The wedding this weekend was held at a fairly unique venue. A Yankee from New Jersey came south bought some land and decided it would make a beautiful wedding venue. To enhance its image he built a replica plantation house that could be rented out.
So let me paint you the picture here - we have a Yankee from New Jersey who comes and buys land in the deep south, builds a big white house with Corinthian columns and puts porticoes around it, calls it a plantation, and rents it out to us southerners for exorbitant rates - which some idiots pay. Talk about selling ice to the Eskimos.
And, of course, as always the Yankee is determined to civilize us "heathens" and bring culture to the backwoods of the rural south. Please define " culture". We are seated in white chairs on a wide expanse of green lawn over looking the pond (all man-made to fit the ante-bellum theme) for the nuptials. Throughout the ceremony the preacher has to pause due to the loud revving of engines that can be heard from the near-by drag strip (some good 'ol boy flavor the Yankee didn't quite count on.)

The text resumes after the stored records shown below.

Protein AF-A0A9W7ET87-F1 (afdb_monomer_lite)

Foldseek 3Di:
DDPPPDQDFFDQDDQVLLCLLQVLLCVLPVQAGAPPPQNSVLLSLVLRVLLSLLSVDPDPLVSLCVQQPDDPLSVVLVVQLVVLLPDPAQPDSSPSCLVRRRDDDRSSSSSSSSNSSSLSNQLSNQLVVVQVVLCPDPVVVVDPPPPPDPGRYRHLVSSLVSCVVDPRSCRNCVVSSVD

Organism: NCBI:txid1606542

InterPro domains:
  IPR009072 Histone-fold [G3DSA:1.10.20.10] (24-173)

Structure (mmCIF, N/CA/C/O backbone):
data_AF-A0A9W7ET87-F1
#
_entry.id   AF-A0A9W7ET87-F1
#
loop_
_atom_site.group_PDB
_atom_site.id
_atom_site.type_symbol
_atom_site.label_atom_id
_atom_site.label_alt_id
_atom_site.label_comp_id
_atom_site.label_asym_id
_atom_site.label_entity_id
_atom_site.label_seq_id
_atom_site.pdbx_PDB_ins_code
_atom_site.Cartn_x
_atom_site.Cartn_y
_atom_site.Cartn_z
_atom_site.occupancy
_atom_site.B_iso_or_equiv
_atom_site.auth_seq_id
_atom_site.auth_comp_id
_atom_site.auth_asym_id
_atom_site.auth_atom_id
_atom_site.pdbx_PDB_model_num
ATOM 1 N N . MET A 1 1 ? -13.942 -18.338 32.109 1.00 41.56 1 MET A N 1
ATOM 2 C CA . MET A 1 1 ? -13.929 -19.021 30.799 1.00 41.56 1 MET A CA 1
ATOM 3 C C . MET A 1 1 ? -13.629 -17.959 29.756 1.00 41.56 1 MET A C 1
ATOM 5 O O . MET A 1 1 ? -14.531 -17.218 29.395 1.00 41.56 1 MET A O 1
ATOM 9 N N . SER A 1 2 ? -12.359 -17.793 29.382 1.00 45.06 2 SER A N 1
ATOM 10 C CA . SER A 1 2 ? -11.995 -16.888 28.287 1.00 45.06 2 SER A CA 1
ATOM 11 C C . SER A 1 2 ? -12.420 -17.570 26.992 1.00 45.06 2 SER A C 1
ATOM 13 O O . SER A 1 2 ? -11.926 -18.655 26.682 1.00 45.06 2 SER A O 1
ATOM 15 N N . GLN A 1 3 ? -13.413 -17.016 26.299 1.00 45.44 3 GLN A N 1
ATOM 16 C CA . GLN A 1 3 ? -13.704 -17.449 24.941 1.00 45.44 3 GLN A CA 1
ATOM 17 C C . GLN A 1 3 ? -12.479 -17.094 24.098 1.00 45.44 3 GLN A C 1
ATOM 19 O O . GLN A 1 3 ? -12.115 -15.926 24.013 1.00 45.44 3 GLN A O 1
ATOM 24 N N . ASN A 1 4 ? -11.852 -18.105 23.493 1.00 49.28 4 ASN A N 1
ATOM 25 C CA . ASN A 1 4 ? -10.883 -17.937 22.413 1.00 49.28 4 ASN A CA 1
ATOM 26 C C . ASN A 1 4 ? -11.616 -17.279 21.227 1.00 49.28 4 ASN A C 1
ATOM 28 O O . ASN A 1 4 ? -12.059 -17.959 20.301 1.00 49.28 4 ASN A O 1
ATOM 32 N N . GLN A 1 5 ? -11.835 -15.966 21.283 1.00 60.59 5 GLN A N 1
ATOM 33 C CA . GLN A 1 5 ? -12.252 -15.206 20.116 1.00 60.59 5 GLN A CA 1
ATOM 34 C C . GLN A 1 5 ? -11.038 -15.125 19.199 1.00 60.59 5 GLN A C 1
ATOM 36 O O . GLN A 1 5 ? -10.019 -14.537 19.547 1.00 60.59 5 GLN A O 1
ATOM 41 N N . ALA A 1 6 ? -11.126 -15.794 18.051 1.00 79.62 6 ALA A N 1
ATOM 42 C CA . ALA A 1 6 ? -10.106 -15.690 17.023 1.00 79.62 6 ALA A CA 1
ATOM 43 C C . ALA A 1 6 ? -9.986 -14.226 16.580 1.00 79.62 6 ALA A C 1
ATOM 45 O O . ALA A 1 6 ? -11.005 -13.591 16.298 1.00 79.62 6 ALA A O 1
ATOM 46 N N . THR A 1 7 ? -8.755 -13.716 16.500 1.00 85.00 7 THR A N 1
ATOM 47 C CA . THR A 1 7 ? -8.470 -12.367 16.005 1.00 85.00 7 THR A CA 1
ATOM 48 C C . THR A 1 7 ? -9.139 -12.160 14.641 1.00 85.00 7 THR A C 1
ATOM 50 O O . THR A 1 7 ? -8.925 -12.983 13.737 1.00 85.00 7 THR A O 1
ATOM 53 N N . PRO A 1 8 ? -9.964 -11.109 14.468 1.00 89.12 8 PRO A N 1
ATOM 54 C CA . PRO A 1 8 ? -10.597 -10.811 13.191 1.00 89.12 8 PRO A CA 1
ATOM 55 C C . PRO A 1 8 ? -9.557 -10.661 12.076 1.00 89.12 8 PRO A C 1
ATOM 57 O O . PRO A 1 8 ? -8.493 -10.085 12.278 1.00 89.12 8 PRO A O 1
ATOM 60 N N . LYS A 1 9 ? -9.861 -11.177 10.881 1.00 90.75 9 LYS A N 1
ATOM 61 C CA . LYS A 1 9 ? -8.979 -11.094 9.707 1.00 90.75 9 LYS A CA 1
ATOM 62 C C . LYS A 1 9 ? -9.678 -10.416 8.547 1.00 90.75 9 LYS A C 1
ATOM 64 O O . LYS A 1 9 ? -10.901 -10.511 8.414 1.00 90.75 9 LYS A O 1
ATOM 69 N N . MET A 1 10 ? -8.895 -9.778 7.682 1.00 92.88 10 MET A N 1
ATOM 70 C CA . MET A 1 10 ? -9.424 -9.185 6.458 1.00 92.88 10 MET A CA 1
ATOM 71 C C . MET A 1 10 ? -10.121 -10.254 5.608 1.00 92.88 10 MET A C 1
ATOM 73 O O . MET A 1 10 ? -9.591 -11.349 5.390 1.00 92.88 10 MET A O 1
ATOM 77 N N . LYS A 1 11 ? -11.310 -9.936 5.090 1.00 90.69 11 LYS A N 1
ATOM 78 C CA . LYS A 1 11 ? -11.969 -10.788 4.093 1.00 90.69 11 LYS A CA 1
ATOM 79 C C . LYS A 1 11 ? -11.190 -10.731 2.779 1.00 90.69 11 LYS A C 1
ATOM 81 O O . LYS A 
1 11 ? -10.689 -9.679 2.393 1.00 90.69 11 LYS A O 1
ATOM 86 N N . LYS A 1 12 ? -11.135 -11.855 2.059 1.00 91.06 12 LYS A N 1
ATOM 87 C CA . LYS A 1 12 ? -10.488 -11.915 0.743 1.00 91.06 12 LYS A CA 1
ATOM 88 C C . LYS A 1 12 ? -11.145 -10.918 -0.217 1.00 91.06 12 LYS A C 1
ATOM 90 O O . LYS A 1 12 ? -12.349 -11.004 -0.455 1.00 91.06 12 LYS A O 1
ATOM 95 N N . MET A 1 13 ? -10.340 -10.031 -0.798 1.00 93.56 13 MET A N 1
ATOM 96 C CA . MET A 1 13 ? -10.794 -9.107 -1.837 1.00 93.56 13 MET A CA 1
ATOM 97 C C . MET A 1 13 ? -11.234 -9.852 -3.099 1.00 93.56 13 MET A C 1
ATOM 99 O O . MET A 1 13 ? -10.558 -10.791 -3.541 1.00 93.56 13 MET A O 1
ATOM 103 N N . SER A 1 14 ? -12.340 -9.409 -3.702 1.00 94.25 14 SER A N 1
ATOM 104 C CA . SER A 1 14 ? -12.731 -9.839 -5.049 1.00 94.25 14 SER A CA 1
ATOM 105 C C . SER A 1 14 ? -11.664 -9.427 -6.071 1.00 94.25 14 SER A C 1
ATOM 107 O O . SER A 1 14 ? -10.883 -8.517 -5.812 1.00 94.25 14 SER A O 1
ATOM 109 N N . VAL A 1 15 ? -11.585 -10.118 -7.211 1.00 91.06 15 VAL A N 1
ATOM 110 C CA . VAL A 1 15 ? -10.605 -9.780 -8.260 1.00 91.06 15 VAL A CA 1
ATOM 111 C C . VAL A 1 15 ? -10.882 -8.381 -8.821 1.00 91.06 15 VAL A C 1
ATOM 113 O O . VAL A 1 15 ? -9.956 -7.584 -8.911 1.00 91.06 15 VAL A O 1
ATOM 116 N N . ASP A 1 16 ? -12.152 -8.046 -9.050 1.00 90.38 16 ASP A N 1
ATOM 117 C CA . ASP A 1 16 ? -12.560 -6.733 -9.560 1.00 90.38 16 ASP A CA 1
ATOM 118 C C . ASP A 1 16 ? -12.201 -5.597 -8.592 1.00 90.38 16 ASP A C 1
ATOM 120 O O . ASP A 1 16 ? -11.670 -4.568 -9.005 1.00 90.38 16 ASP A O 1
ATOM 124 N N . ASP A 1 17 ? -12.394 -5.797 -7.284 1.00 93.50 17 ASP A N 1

As the preacher announces the bride and groom and they start making their way up the aisle, a loud boom goes off. Some true Old South flare? A friend sitting near by nonchalantly says, "Oh, that's Trish." I look at her. "What do you mean Trish?",knowing who she was referring to but not having a clue what Trish had to do with the near sonic boom we just heard. "That was Trish's cannon." I looked at her totally perplexed. "She has three cannons and she likes to shoot them at special occasions, like ball games, and the births of her grandchildren." "And weddings," I added. "Especially weddings," our friend said.
The venue may have been owned by a Yankee, but how much more southern can you get than a wedding in the shadow of a white house built for show, interrupted by the Saturday evening noises of the local drag strip and highlighted by the boom of a real cannon. Even an entrepreneuring Yankee can't come up with this much color.